Notes and Reflections

Interesting Insights:
- The interpretation of the diffusion process as adding noise in a way that's easier to reverse than simply masking pixels (as in some autoregressive models).
- The idea that the model learns the "direction" of noise at each step of the diffusion process.
- The observation that a significant portion of the codelength is used to describe imperceptible image details.
Lessons Learned:
- Diffusion models are a powerful and promising approach to generative modeling.
- The connection to denoising score matching provides a valuable theoretical framework.
- Careful parameterization and objective design are crucial for achieving good results.

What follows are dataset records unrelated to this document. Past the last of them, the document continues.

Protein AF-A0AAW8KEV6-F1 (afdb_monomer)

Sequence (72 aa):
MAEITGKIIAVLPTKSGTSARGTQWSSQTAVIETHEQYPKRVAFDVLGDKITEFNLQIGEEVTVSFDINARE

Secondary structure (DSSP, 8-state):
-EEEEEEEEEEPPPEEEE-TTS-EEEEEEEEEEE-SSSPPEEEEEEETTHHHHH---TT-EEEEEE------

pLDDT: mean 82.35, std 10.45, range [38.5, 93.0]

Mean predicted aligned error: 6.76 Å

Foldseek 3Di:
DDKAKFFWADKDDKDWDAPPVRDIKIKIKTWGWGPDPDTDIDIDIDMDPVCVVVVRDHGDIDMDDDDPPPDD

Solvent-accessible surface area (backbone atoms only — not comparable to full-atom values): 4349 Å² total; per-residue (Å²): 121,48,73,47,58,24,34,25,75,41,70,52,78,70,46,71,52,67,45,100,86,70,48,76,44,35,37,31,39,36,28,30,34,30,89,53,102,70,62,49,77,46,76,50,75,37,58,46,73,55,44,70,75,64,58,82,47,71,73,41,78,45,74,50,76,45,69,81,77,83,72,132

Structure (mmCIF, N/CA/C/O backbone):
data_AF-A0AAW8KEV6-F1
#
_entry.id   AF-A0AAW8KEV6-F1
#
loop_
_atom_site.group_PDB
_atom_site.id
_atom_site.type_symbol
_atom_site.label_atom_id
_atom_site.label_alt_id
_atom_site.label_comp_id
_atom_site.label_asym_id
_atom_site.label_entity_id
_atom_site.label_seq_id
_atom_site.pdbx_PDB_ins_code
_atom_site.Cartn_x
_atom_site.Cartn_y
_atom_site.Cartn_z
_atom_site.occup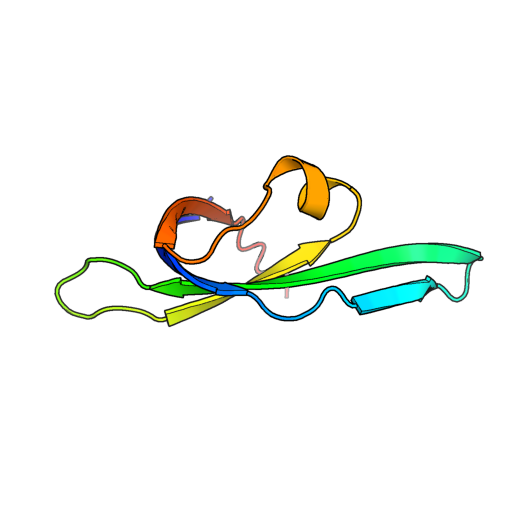ancy
_atom_site.B_iso_or_equiv
_atom_site.auth_seq_id
_atom_site.auth_comp_id
_atom_site.auth_asym_id
_atom_site.auth_atom_id
_atom_site.pdbx_PDB_model_num
ATOM 1 N N . MET A 1 1 ? 4.156 -12.281 10.419 1.00 62.91 1 MET A N 1
ATOM 2 C CA . MET A 1 1 ? 3.063 -12.324 9.427 1.00 62.91 1 MET A CA 1
ATOM 3 C C . MET A 1 1 ? 1.791 -11.759 10.036 1.00 62.91 1 MET A C 1
ATOM 5 O O . MET A 1 1 ? 1.166 -12.414 10.859 1.00 62.91 1 MET A O 1
ATOM 9 N N . ALA A 1 2 ? 1.481 -10.507 9.705 1.00 76.88 2 ALA A N 1
ATOM 10 C CA . ALA A 1 2 ? 0.200 -9.886 10.011 1.00 76.88 2 ALA A CA 1
ATOM 11 C C . ALA A 1 2 ? -0.623 -9.849 8.719 1.00 76.88 2 ALA A C 1
ATOM 13 O O . ALA A 1 2 ? -0.077 -9.656 7.635 1.00 76.88 2 ALA A O 1
ATOM 14 N N . GLU A 1 3 ? -1.926 -10.060 8.829 1.00 83.38 3 GLU A N 1
ATOM 15 C CA . GLU A 1 3 ? -2.833 -10.098 7.687 1.00 83.38 3 GLU A CA 1
ATOM 16 C C . GLU A 1 3 ? -3.926 -9.070 7.918 1.00 83.38 3 GLU A C 1
ATOM 18 O O . GLU A 1 3 ? -4.438 -8.930 9.031 1.00 83.38 3 GLU A O 1
ATOM 23 N N . ILE A 1 4 ? -4.256 -8.320 6.876 1.00 85.62 4 ILE A N 1
ATOM 24 C CA . ILE A 1 4 ? -5.340 -7.352 6.910 1.00 85.62 4 ILE A CA 1
ATOM 25 C C . ILE A 1 4 ? -6.269 -7.621 5.739 1.00 85.62 4 ILE A C 1
ATOM 27 O O . ILE A 1 4 ? -5.847 -7.632 4.586 1.00 85.62 4 ILE A O 1
ATOM 31 N N . THR A 1 5 ? -7.541 -7.843 6.046 1.00 88.50 5 THR A N 1
ATOM 32 C CA . THR A 1 5 ? -8.584 -8.007 5.036 1.00 88.50 5 THR A CA 1
ATOM 33 C C . THR A 1 5 ? -9.417 -6.742 4.986 1.00 88.50 5 THR A C 1
ATOM 35 O O . THR A 1 5 ? -9.837 -6.212 6.019 1.00 88.50 5 THR A O 1
ATOM 38 N N . GLY A 1 6 ? -9.644 -6.245 3.780 1.00 91.56 6 GLY A N 1
ATOM 39 C CA . GLY A 1 6 ? -10.438 -5.051 3.575 1.00 91.56 6 GLY A CA 1
A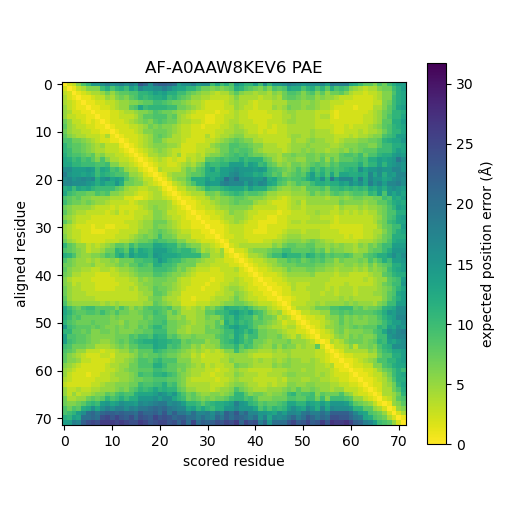TOM 40 C C . GLY A 1 6 ? -10.770 -4.828 2.114 1.00 91.56 6 GLY A C 1
ATOM 41 O O . GLY A 1 6 ? -10.268 -5.505 1.220 1.00 91.56 6 GLY A O 1
ATOM 42 N N . LYS A 1 7 ? -11.617 -3.836 1.878 1.00 92.56 7 LYS A N 1
ATOM 43 C CA . LYS A 1 7 ? -12.040 -3.443 0.543 1.00 92.56 7 LYS A CA 1
ATOM 44 C C . LYS A 1 7 ? -11.153 -2.339 0.004 1.00 92.56 7 LYS A C 1
ATOM 46 O O . LYS A 1 7 ? -10.895 -1.356 0.696 1.00 92.56 7 LYS A O 1
ATOM 51 N N . ILE A 1 8 ? -10.716 -2.465 -1.242 1.00 91.44 8 ILE A N 1
ATOM 52 C CA . ILE A 1 8 ? -9.968 -1.411 -1.924 1.00 91.44 8 ILE A CA 1
ATOM 53 C C . ILE A 1 8 ? -10.908 -0.227 -2.155 1.00 91.44 8 ILE A C 1
ATOM 55 O O . ILE A 1 8 ? -11.882 -0.323 -2.902 1.00 91.44 8 ILE A O 1
ATOM 59 N N . ILE A 1 9 ? -10.601 0.907 -1.534 1.00 93.00 9 ILE A N 1
ATOM 60 C CA . ILE A 1 9 ? -11.378 2.146 -1.673 1.00 93.00 9 ILE A CA 1
ATOM 61 C C . ILE A 1 9 ? -10.734 3.135 -2.645 1.00 93.00 9 ILE A C 1
ATOM 63 O O . ILE A 1 9 ? -11.415 4.012 -3.172 1.00 93.00 9 ILE A O 1
ATOM 67 N N . ALA A 1 10 ? -9.430 3.004 -2.899 1.00 90.75 10 ALA A N 1
ATOM 68 C CA . ALA A 1 10 ? -8.705 3.854 -3.835 1.00 90.75 10 ALA A CA 1
ATOM 69 C C . ALA A 1 10 ? -7.474 3.137 -4.395 1.00 90.75 10 ALA A C 1
ATOM 71 O O . ALA A 1 10 ? -6.772 2.434 -3.672 1.00 90.75 10 ALA A O 1
ATOM 72 N N . VAL A 1 11 ? -7.181 3.376 -5.671 1.00 89.69 11 VAL A N 1
ATOM 73 C CA . VAL A 1 11 ? -5.947 2.940 -6.333 1.00 89.69 11 VAL A CA 1
ATOM 74 C C . VAL A 1 11 ? -5.308 4.171 -6.960 1.00 89.69 11 VAL A C 1
ATOM 76 O O . VAL A 1 11 ? -5.941 4.883 -7.739 1.00 89.69 11 VAL A O 1
ATOM 79 N N . LEU A 1 12 ? -4.073 4.464 -6.569 1.00 90.00 12 LEU A N 1
ATOM 80 C CA . LEU A 1 12 ? -3.302 5.584 -7.090 1.00 90.00 12 LEU A CA 1
ATOM 81 C C . LEU A 1 12 ? -2.632 5.191 -8.416 1.00 90.00 12 LEU A C 1
ATOM 83 O O . LEU A 1 12 ? -2.401 4.007 -8.677 1.00 90.00 12 LEU A O 1
ATOM 87 N N . PRO A 1 13 ? -2.284 6.177 -9.263 1.00 85.88 13 PRO A N 1
ATOM 88 C CA . PRO A 1 13 ? -1.582 5.910 -10.510 1.00 85.88 13 PRO A CA 1
ATOM 89 C C . PRO A 1 13 ? -0.236 5.220 -10.266 1.00 85.88 13 PRO A C 1
ATOM 91 O O . PRO A 1 13 ? 0.522 5.593 -9.367 1.00 85.88 13 PRO A O 1
ATOM 94 N N . THR A 1 14 ? 0.071 4.237 -11.112 1.00 85.69 14 THR A N 1
ATOM 95 C CA . THR A 1 14 ? 1.344 3.517 -11.091 1.00 85.69 14 THR A CA 1
ATOM 96 C C . THR A 1 14 ? 2.489 4.471 -11.410 1.00 85.69 14 THR A C 1
ATOM 98 O O . THR A 1 14 ? 2.524 5.102 -12.466 1.00 85.69 14 THR A O 1
ATOM 101 N N . LYS A 1 15 ? 3.444 4.571 -10.491 1.00 87.44 15 LYS A N 1
ATOM 102 C CA . LYS A 1 15 ? 4.710 5.272 -10.681 1.00 87.44 15 LYS A CA 1
ATOM 103 C C . LYS A 1 15 ? 5.711 4.297 -11.268 1.00 87.44 15 LYS A C 1
ATOM 105 O O . LYS A 1 15 ? 5.884 3.212 -10.733 1.00 87.44 15 LYS A O 1
ATOM 110 N N . SER A 1 16 ? 6.398 4.684 -12.327 1.00 86.62 16 SER A N 1
ATOM 111 C CA . SER A 1 16 ? 7.484 3.893 -12.898 1.00 86.62 16 SER A CA 1
ATOM 112 C C . SER A 1 16 ? 8.720 4.755 -13.071 1.00 86.62 16 SER A C 1
ATOM 114 O O . SER A 1 16 ? 8.617 5.941 -13.382 1.00 86.62 16 SER A O 1
ATOM 116 N N . GLY A 1 17 ? 9.892 4.163 -12.898 1.00 86.56 17 GLY A N 1
ATOM 117 C CA . GLY A 1 17 ? 11.160 4.845 -13.083 1.00 86.56 17 GLY A CA 1
ATOM 118 C C . GLY A 1 17 ? 12.295 3.867 -13.329 1.00 86.56 17 GLY A C 1
ATOM 119 O O . GLY A 1 17 ? 12.114 2.653 -13.328 1.00 86.56 17 GLY A O 1
ATOM 120 N N . THR A 1 18 ? 13.489 4.410 -13.521 1.00 85.31 18 THR A N 1
ATOM 121 C CA . THR A 1 18 ? 14.713 3.623 -13.676 1.00 85.31 18 THR A CA 1
ATOM 122 C C . THR A 1 18 ? 15.589 3.877 -12.459 1.00 85.31 18 THR A C 1
ATOM 124 O O . THR A 1 18 ? 15.842 5.027 -12.101 1.00 85.31 18 THR A O 1
ATOM 127 N N . SER A 1 19 ? 1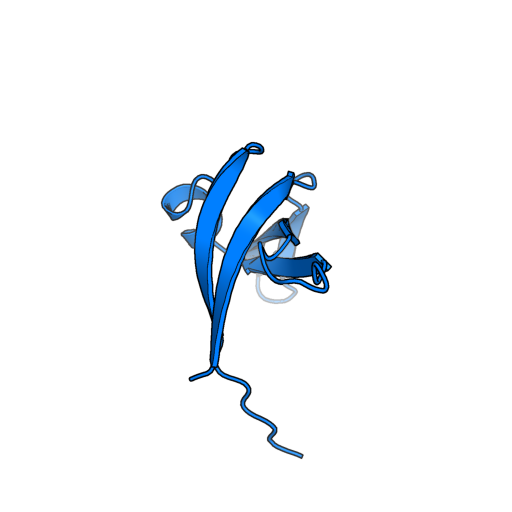6.010 2.816 -11.771 1.00 80.00 19 SER A N 1
ATOM 128 C CA . SER A 1 19 ? 16.922 2.928 -10.634 1.00 80.00 19 SER A CA 1
ATOM 129 C C . SER A 1 19 ? 18.292 3.423 -11.104 1.00 80.00 19 SER A C 1
ATOM 131 O O . SER A 1 19 ? 18.652 3.279 -12.272 1.00 80.00 19 SER A O 1
ATOM 133 N N . ALA A 1 20 ? 19.110 3.939 -10.184 1.00 77.62 20 ALA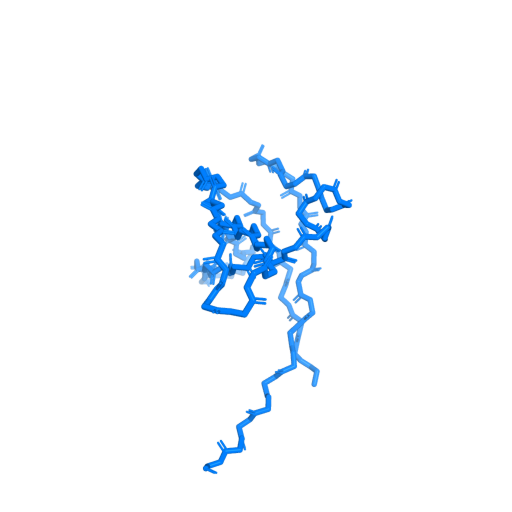 A N 1
ATOM 134 C CA . ALA A 1 20 ? 20.478 4.369 -10.492 1.00 77.62 20 ALA A CA 1
ATOM 135 C C . ALA A 1 20 ? 21.366 3.250 -11.086 1.00 77.62 20 ALA A C 1
ATOM 137 O O . ALA A 1 20 ? 22.408 3.536 -11.665 1.00 77.62 20 ALA A O 1
ATOM 138 N N . ARG A 1 21 ? 20.956 1.977 -10.959 1.00 80.81 21 ARG A N 1
ATOM 139 C CA . ARG A 1 21 ? 21.629 0.802 -11.538 1.00 80.81 21 ARG A CA 1
ATOM 140 C C . ARG A 1 21 ? 21.050 0.356 -12.890 1.00 80.81 21 ARG A C 1
ATOM 142 O O . ARG A 1 21 ? 21.462 -0.677 -13.400 1.00 80.81 21 ARG A O 1
ATOM 149 N N . GLY A 1 22 ? 20.099 1.098 -13.462 1.00 82.75 22 GLY A N 1
ATOM 150 C CA . GLY A 1 22 ? 19.474 0.780 -14.752 1.00 82.75 22 GLY A CA 1
ATOM 151 C C . GLY A 1 22 ? 18.288 -0.187 -14.677 1.00 82.75 22 GLY A C 1
ATOM 152 O O . GLY A 1 22 ? 17.738 -0.553 -15.709 1.00 82.75 22 GLY A O 1
ATOM 153 N N . THR A 1 23 ? 17.861 -0.599 -13.480 1.00 82.38 23 THR A N 1
ATOM 154 C CA . THR A 1 23 ? 16.705 -1.493 -13.312 1.00 82.38 23 THR A CA 1
ATOM 155 C C . THR A 1 23 ? 15.414 -0.686 -13.343 1.00 82.38 23 THR A C 1
ATOM 157 O O . THR A 1 23 ? 15.248 0.232 -12.536 1.00 82.38 23 THR A O 1
ATOM 160 N N . GLN A 1 24 ? 14.494 -1.024 -14.245 1.00 85.62 24 GLN A N 1
ATOM 161 C CA . GLN A 1 24 ? 13.156 -0.440 -14.244 1.00 85.62 24 GLN A CA 1
ATOM 162 C C . GLN A 1 24 ? 12.394 -0.904 -13.001 1.00 85.62 24 GLN A C 1
ATOM 164 O O . GLN A 1 24 ? 12.398 -2.084 -12.660 1.00 85.62 24 GLN A O 1
ATOM 169 N N . TRP A 1 25 ? 11.758 0.036 -12.318 1.00 86.81 25 TRP A N 1
ATOM 170 C CA . TRP A 1 25 ? 10.869 -0.236 -11.202 1.00 86.81 25 TRP A CA 1
ATOM 171 C C . TRP A 1 25 ? 9.507 0.374 -11.493 1.00 86.81 25 TRP A C 1
ATOM 173 O O . TRP A 1 25 ? 9.405 1.457 -12.068 1.00 86.81 25 TRP A O 1
ATOM 183 N N . SER A 1 26 ? 8.473 -0.327 -11.057 1.00 87.94 26 SER A N 1
ATOM 184 C CA . SER A 1 26 ? 7.097 0.153 -11.038 1.00 87.94 26 SER A CA 1
ATOM 185 C C . SER A 1 26 ? 6.597 0.064 -9.602 1.00 87.94 26 SER A C 1
ATOM 187 O O . SER A 1 26 ? 6.980 -0.851 -8.881 1.00 87.94 26 SER A O 1
ATOM 189 N N . SER A 1 27 ? 5.785 1.017 -9.167 1.00 88.44 27 SER A N 1
ATOM 190 C CA . SER A 1 27 ? 5.168 1.074 -7.847 1.00 88.44 27 SER A CA 1
ATOM 191 C C . SER A 1 27 ? 3.735 1.554 -8.000 1.00 88.44 27 SER A C 1
ATOM 193 O O . SER A 1 27 ? 3.509 2.636 -8.537 1.00 88.44 27 SER A O 1
ATOM 195 N N . GLN A 1 28 ? 2.765 0.789 -7.522 1.00 88.69 28 GLN A N 1
ATOM 196 C CA . GLN A 1 28 ? 1.365 1.189 -7.486 1.00 88.69 28 GLN A CA 1
ATOM 197 C C . GLN A 1 28 ? 0.904 1.237 -6.036 1.00 88.69 28 GLN A C 1
ATOM 199 O O . GLN A 1 28 ? 1.013 0.250 -5.313 1.00 88.69 28 GLN A O 1
ATOM 204 N N . THR A 1 29 ? 0.397 2.389 -5.613 1.00 89.88 29 THR A N 1
ATOM 205 C CA . THR A 1 29 ? -0.143 2.557 -4.263 1.00 89.88 29 THR A CA 1
ATOM 206 C C . THR A 1 29 ? -1.639 2.261 -4.284 1.00 89.88 29 THR A C 1
ATOM 208 O O . THR A 1 29 ? -2.360 2.779 -5.136 1.00 89.88 29 THR A O 1
ATOM 211 N N . ALA A 1 30 ? -2.130 1.478 -3.333 1.00 90.31 30 ALA A N 1
ATOM 212 C CA . ALA A 1 30 ? -3.557 1.248 -3.138 1.00 90.31 30 ALA A CA 1
ATOM 213 C C . ALA A 1 30 ? -3.943 1.440 -1.673 1.00 90.31 30 ALA A C 1
ATOM 215 O O . ALA A 1 30 ? -3.110 1.330 -0.775 1.00 90.31 30 ALA A O 1
ATOM 216 N N . VAL A 1 31 ? -5.212 1.763 -1.441 1.00 91.44 31 VAL A N 1
ATOM 217 C CA . VAL A 1 31 ? -5.783 1.988 -0.114 1.00 91.44 31 VAL A CA 1
ATOM 218 C C . VAL A 1 31 ? -6.908 0.996 0.108 1.00 91.44 31 VAL A C 1
ATOM 220 O O . VAL A 1 31 ? -7.878 0.977 -0.653 1.00 91.44 31 VAL A O 1
ATOM 223 N N . ILE A 1 32 ? -6.788 0.217 1.177 1.00 92.25 32 ILE A N 1
ATOM 224 C CA . ILE A 1 32 ? -7.837 -0.675 1.665 1.00 92.25 32 ILE A CA 1
ATOM 225 C C . ILE A 1 32 ? -8.490 -0.106 2.915 1.00 92.25 32 ILE A C 1
ATOM 227 O O . ILE A 1 32 ? -7.859 0.604 3.699 1.00 92.25 32 ILE A O 1
ATOM 231 N N . GLU A 1 33 ? -9.753 -0.446 3.104 1.00 92.38 33 GLU A N 1
ATOM 232 C CA . GLU A 1 33 ? -10.531 -0.142 4.294 1.00 92.38 33 GLU A CA 1
ATOM 233 C C . GLU A 1 33 ? -11.018 -1.445 4.934 1.00 92.38 33 GLU A C 1
ATOM 235 O O . GLU A 1 33 ? -11.637 -2.275 4.268 1.00 92.38 33 GLU A O 1
ATOM 240 N N . THR A 1 34 ? -10.714 -1.651 6.218 1.00 91.12 34 THR A N 1
ATOM 241 C CA . THR A 1 34 ? -11.178 -2.840 6.950 1.00 91.12 34 THR A CA 1
ATOM 242 C C . THR A 1 34 ? -12.664 -2.747 7.284 1.00 91.12 34 THR A C 1
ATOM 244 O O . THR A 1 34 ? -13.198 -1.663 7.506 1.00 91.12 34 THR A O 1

- The mathematical details of diffusion models can be quite complex.
Future Directions:
- Further exploration of the mathematical derivations to gain a deeper understanding.
- Investigation of different model architectures and training strategies.
- Application of diffusion models to other data modalities.
- Exploration of the model's potential for lossy compression.
- Research into improving the model's log-likelihoods while maintaining high sample quality.